Not all nitrogen-rich field stars originate from globular clusters

TL;DR

This study investigates nitrogen-rich stars in the Galactic field, using asteroseismology and chemical analysis to assess their origins, suggesting most are unlikely to have come from globular clusters due to their young inferred ages.

Contribution

It demonstrates the use of combined chemical, kinematic, and asteroseismic data to evaluate the origins of nitrogen-rich stars beyond globular clusters.

Findings

Most nitrogen-rich field stars are too young to originate from GCs.

Asteroseismic ages suggest alternative evolutionary scenarios like binary interactions.
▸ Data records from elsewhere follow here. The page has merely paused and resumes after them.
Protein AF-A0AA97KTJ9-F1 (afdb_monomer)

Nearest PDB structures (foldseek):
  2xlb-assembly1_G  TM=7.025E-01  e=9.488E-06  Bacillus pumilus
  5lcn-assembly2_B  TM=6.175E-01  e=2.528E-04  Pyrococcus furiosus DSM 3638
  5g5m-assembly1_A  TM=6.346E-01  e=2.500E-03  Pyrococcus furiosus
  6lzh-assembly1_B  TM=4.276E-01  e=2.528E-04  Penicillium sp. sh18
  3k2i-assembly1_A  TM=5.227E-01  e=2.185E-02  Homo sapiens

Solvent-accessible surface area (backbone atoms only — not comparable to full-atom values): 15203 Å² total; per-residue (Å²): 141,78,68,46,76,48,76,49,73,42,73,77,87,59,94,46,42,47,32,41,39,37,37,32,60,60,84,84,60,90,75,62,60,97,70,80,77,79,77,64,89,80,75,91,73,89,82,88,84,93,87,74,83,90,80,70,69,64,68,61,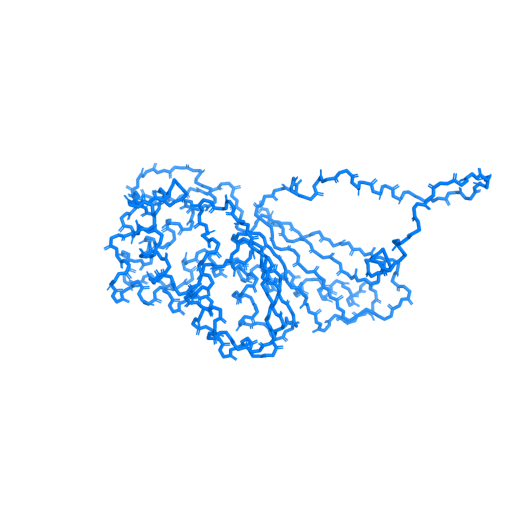53,56,60,45,59,35,40,36,35,38,40,33,31,56,66,68,70,64,44,66,54,96,85,37,94,82,71,57,65,61,38,46,75,64,43,47,45,30,51,21,47,42,48,48,66,73,32,89,83,49,58,75,73,58,31,56,63,48,59,36,26,52,51,50,55,50,46,53,52,50,54,36,51,49,40,34,73,76,66,74,36,60,58,64,35,28,35,30,26,16,57,36,71,23,8,50,34,30,51,54,34,45,55,73,36,89,41,40,47,31,35,36,24,28,55,49,63,81,30,43,56,57,64,44,53,54,48,48,32,65,75,66,76,41,79,43,78,79,45,43,51,31,51,79,62,55,45,71,82,36,52,88,37,72,62,39,49,56,49,40,62,74,71,31,56,59,69,40,34,82,59,31,40,82,26,38,36,45,37,35,61,44,86,83,41,76,78,49,56,73,65,35,46,74,70,39,56,83,77,51,45,48,53,72,47,79,83

Foldseek 3Di:
DDWDKDKDAAPAPDAEQEEEEEEEQDDDDVPPPPPPPPDDPDDDDDDDDDDDDPDPPPVVVVVRHHMYMYTYNLPPFDQADPPQVVNDGGDDDVLQQLSLLLCLLVDVPDDLCSRSLNVSLVSVVVSVVVVQVCCCVPVVHGHQAYEQEYEDSSLLSQLVNLLPDPRYQEYEYEAPLQAPPLVQLVVLCVVVVHDFPSCVSNVVSVVSVCSPPVSVVVNSCSRGSQVSQVSCQRYAYEYEHDCPDRHGHPCSCVNRVVVHHHHYHYD

Radius of gyration: 20.77 Å; Cα contacts (8 Å, |Δi|>4): 428; chains: 1; bounding box: 55×49×55 Å

Mean predicted aligned error: 9.8 Å

Secondary structure (DSSP, 8-state):
---EEEEE-----S---EEEEEEESSSSSSS-SS-------------------TT-SHHHHHHTTSEEEEEE-SS-S-B--TT-TT---SB-THHHHHHHHHHHHH-TT--GGGSTHHHHHHHHHHHHHHHHHHHHHHH-----EEEEEEETHHHHHHHHHHTT-TTEEEEEEES----SHHHHHHHHHHHHTS--GGGHHHHHTT-GGGTTSHHHHHHHHHH-GGGGGGGGTTSEEEEB--TT-SSS-TTGGGGTTTT--SSEEE-

Structure (mmCIF, N/CA/C/O backbone):
data_AF-A0AA97KTJ9-F1
#
_entry.id   AF-A0AA97KTJ9-F1
#
loop_
_atom_site.group_PDB
_atom_site.id
_atom_site.type_symbol
_atom_site.label_atom_id
_atom_site.label_alt_id
_atom_site.label_comp_id
_atom_site.label_asym_id
_atom_site.label_entity_id
_atom_site.label_seq_id
_atom_site.pdbx_PDB_ins_code
_atom_site.Cartn_x
_atom_site.Cartn_y
_atom_site.Cartn_z
_atom_site.occupancy
_atom_site.B_iso_or_equiv
_atom_site.auth_seq_id
_atom_site.auth_comp_id
_atom_site.auth_asym_id
_atom_site.auth_atom_id
_atom_site.pdbx_PDB_model_num
ATOM 1 N N . MET A 1 1 ? 14.602 8.558 16.902 1.00 38.09 1 MET A N 1
ATOM 2 C CA . MET A 1 1 ? 13.731 9.044 15.808 1.00 38.09 1 MET A CA 1
ATOM 3 C C . MET A 1 1 ? 12.581 8.067 15.685 1.00 38.09 1 MET A C 1
ATOM 5 O O . MET A 1 1 ? 12.857 6.880 15.573 1.00 38.09 1 MET A O 1
ATOM 9 N N . ALA A 1 2 ? 11.340 8.526 15.849 1.00 52.66 2 ALA A N 1
ATOM 10 C CA . ALA A 1 2 ? 10.193 7.654 16.088 1.00 52.66 2 ALA A CA 1
ATOM 11 C C . ALA A 1 2 ? 9.036 7.989 15.144 1.00 52.66 2 ALA A C 1
ATOM 13 O O . ALA A 1 2 ? 8.752 9.156 14.899 1.00 52.66 2 ALA A O 1
ATOM 14 N N . CYS A 1 3 ? 8.377 6.944 14.652 1.00 56.19 3 CYS A N 1
ATOM 15 C CA . CYS A 1 3 ? 7.015 7.012 14.145 1.00 56.19 3 CYS A CA 1
ATOM 16 C C . CYS A 1 3 ? 6.092 7.515 15.271 1.00 56.19 3 CYS A C 1
ATOM 18 O O . CYS A 1 3 ? 6.266 7.096 16.420 1.00 56.19 3 CYS A O 1
ATOM 20 N N . SER A 1 4 ? 5.161 8.426 14.974 1.00 71.56 4 SER A N 1
ATOM 21 C CA . SER A 1 4 ? 4.246 8.976 15.981 1.00 71.56 4 SER A CA 1
ATOM 22 C C . SER A 1 4 ? 2.828 8.455 15.789 1.00 71.56 4 SER A C 1
ATOM 24 O O . SER A 1 4 ? 2.359 8.259 14.669 1.00 71.56 4 SER A O 1
ATOM 26 N N . LEU A 1 5 ? 2.152 8.216 16.909 1.00 77.00 5 LEU A N 1
ATOM 27 C CA . LEU A 1 5 ? 0.764 7.789 16.959 1.00 77.00 5 LEU A CA 1
ATOM 28 C C . LEU A 1 5 ? -0.009 8.805 17.793 1.00 77.00 5 LEU A C 1
ATOM 30 O O . LEU A 1 5 ? 0.233 8.941 18.992 1.00 77.00 5 LEU A O 1
ATOM 34 N N . GLU A 1 6 ? -0.917 9.525 17.152 1.00 72.88 6 GLU A N 1
ATOM 35 C CA . GLU A 1 6 ? -1.816 10.469 17.809 1.00 72.88 6 GLU A CA 1
ATOM 36 C C . GLU A 1 6 ? -3.182 9.815 17.978 1.00 72.88 6 GLU A C 1
ATOM 38 O O . GLU A 1 6 ? -3.694 9.214 17.038 1.00 72.88 6 GLU A O 1
ATOM 43 N N . VAL A 1 7 ? -3.780 9.917 19.165 1.00 73.69 7 VAL A N 1
ATOM 44 C CA . VAL A 1 7 ? -5.102 9.346 19.449 1.00 73.69 7 VAL A CA 1
ATOM 45 C C . VAL A 1 7 ? -6.033 10.456 19.917 1.00 73.69 7 VAL A C 1
ATOM 47 O O . VAL A 1 7 ? -5.773 11.130 20.911 1.00 73.69 7 VAL A O 1
ATOM 50 N N . TRP A 1 8 ? -7.128 10.625 19.190 1.00 70.62 8 TRP A N 1
ATOM 51 C CA . TRP A 1 8 ? -8.200 11.570 19.445 1.00 70.62 8 TRP A CA 1
ATOM 52 C C . TRP A 1 8 ? -9.386 10.832 20.053 1.00 70.62 8 TRP A C 1
ATOM 54 O O . TRP A 1 8 ? -9.880 9.839 19.510 1.00 70.62 8 TRP A O 1
ATOM 64 N N . LEU A 1 9 ? -9.837 11.331 21.199 1.00 68.25 9 LEU A N 1
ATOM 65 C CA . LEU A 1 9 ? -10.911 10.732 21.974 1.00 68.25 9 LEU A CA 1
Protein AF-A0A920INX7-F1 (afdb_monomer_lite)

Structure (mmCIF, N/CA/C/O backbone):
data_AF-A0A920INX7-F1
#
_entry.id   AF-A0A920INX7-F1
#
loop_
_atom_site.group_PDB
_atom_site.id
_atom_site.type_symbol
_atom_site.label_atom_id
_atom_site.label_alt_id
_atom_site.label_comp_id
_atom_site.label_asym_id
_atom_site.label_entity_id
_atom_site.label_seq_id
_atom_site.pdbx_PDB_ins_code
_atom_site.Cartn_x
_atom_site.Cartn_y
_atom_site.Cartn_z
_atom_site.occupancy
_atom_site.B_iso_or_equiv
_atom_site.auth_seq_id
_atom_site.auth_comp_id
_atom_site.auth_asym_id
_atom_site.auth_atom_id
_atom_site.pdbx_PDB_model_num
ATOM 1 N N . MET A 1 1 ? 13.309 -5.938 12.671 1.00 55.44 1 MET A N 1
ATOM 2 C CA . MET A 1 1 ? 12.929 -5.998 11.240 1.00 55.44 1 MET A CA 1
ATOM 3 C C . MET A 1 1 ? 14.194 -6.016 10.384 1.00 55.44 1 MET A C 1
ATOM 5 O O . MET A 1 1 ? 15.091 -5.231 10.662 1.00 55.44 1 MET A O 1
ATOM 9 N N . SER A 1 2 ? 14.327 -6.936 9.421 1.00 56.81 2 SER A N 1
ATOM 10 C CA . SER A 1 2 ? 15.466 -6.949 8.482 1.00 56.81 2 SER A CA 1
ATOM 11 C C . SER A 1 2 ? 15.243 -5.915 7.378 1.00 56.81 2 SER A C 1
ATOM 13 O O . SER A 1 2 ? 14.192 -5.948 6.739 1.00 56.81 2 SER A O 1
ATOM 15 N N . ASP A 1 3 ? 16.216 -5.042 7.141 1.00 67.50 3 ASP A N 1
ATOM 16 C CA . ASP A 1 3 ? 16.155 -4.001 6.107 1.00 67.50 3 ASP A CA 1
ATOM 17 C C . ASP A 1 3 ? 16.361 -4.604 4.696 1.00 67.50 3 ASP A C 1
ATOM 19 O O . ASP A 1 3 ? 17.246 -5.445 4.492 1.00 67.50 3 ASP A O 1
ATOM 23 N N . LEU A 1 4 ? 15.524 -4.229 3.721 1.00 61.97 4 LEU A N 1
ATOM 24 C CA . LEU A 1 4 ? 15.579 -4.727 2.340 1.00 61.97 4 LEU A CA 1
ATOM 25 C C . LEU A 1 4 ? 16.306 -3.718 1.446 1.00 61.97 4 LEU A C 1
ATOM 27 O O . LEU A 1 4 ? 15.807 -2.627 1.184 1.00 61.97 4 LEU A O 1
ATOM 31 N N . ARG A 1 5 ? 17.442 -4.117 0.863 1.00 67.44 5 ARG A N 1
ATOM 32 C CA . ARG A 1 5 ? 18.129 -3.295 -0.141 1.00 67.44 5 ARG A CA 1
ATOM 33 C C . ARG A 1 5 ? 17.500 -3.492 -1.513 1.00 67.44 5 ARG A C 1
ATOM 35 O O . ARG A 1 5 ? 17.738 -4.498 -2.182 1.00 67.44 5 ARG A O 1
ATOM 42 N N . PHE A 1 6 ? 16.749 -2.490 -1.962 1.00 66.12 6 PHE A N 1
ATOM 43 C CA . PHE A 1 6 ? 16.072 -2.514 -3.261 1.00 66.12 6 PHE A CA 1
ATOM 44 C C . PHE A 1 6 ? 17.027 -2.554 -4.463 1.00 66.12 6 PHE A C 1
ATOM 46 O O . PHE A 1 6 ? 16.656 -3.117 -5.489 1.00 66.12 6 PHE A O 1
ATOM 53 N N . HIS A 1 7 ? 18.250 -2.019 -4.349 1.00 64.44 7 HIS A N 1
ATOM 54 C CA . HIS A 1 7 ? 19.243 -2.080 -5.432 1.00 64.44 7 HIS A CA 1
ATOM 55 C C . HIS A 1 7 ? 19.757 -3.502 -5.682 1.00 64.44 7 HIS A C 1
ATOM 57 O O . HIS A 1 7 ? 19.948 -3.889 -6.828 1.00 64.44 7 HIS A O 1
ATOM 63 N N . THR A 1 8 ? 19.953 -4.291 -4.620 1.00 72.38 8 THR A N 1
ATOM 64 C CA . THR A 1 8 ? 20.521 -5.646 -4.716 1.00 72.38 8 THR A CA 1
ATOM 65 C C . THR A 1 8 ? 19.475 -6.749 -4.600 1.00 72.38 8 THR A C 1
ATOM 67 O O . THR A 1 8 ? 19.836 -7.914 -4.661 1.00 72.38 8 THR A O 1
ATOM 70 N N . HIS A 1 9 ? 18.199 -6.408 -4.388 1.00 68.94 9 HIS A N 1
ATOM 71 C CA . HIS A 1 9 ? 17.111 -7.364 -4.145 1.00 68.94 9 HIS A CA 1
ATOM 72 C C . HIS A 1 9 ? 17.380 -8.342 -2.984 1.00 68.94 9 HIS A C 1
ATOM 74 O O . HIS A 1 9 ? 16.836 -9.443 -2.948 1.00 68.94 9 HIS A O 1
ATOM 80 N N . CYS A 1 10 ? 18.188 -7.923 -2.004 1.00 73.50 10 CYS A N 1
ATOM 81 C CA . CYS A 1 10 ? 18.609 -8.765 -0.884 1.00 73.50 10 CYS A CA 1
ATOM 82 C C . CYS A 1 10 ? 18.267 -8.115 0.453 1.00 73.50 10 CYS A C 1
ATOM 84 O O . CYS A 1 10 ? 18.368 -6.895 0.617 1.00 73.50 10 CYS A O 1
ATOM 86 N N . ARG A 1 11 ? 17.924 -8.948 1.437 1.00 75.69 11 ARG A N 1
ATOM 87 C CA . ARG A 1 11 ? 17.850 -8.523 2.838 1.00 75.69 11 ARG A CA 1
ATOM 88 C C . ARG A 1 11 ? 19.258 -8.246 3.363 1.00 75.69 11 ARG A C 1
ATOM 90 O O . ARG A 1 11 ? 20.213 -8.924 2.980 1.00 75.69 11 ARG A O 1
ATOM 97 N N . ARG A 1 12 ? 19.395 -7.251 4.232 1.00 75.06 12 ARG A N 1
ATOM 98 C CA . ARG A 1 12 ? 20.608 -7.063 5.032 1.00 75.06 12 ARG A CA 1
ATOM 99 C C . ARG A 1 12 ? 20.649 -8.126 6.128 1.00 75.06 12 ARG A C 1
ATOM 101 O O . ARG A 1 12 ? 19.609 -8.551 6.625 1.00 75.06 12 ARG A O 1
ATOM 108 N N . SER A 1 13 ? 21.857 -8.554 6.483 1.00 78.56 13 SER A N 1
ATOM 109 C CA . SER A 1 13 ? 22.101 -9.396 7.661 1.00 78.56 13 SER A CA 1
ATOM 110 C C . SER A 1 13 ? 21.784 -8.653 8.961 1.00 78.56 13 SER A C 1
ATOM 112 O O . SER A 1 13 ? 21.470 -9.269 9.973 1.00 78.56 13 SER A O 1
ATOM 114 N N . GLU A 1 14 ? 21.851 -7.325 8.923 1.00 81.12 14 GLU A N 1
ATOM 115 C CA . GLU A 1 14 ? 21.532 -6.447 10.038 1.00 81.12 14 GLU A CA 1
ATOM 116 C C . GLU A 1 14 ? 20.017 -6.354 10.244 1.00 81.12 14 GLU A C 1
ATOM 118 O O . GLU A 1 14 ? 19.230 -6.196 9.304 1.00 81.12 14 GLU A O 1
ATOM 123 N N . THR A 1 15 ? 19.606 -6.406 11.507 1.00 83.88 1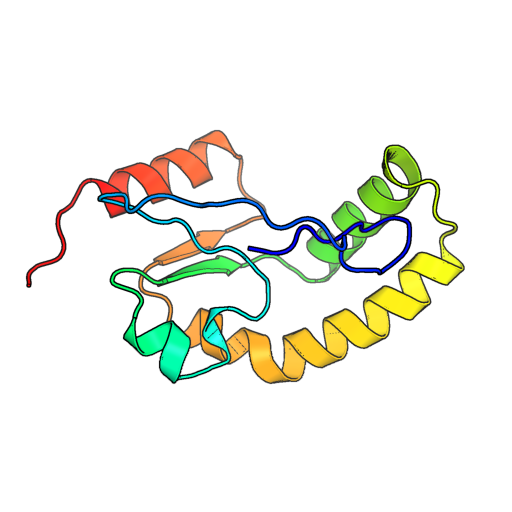5 THR A N 1
ATOM 124 C CA . THR A 1 15 ? 18.223 -6.181 11.920 1.00 83.88 15 THR A CA 1
ATOM 125 C C . THR A 1 15 ? 18.110 -4.882 12.694 1.00 83.88 15 THR A C 1
ATOM 127 O O . THR A 1 15 ? 18.920 -4.613 13.578 1.00 83.88 15 THR A O 1
ATOM 130 N N . VAL A 1 16 ? 17.052 -4.124 12.431 1.00 85.56 16 VAL A N 1
ATOM 131 C CA . VAL A 1 16 ? 16.685 -2.953 13.228 1.00 85.56 16 VAL A CA 1
ATOM 132 C C . VAL A 1 16 ? 15.748 -3.392 14.348 1.00 85.56 16 VAL A C 1
ATOM 134 O O . VAL A 1 16 ? 14.740 -4.062 14.087 1.00 85.56 16 VAL A O 1
ATOM 137 N N . ASN A 1 17 ? 16.077 -3.034 15.589 1.00 88.69 17 ASN A N 1
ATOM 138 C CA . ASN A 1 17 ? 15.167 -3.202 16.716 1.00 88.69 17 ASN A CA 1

Only a few nitrogen-rich stars could plausibly come from GCs, based on age estimates.

Abstract

Globular clusters (GCs) are important tracers of the early Galactic assembly process, with part of their stars showing distinct chemical abundance patterns. When such stars are found in the Galactic field rather than within GCs, they are assumed to have originated from clusters. We expand the search for such chemically enriched stars in the Kepler field, targeting stars located in the halo, thin and thick disc, to show the potential in using asteroseismology to link the inferred masses and hence, ages, with chemical abundances and kinematics. Using data from APOGEE DR17, Gaia DR3, and the Kepler mission, we identify primordial stars as those with chemical signatures typical of field stars, and enriched stars as those exhibiting strong nitrogen enrichment, with corresponding carbon and oxygen depletion. We present our sample of 133 red giant branch and core-He-burning stars, 92 of which have measured masses and inferred age estimations from asteroseismology. Of the 20 enriched stars identified, 13 have precise asteroseismic ages, of which a maximum of 3 are old enough ($> 8$ Gyr) to plausibly originate from globular clusters. The inferred asteroseismic ages indicate that most enriched stars found in the field appear too young to have originated from GCs; however, these apparently young ages are likely the result of assuming single-star evolution, rather than accounting for binary interactions or mergers. This points to alternative enrichment and evolutionary scenarios, such as mass transfer or coalescence, rather than a globular-cluster origin for most field nitrogen-rich stars.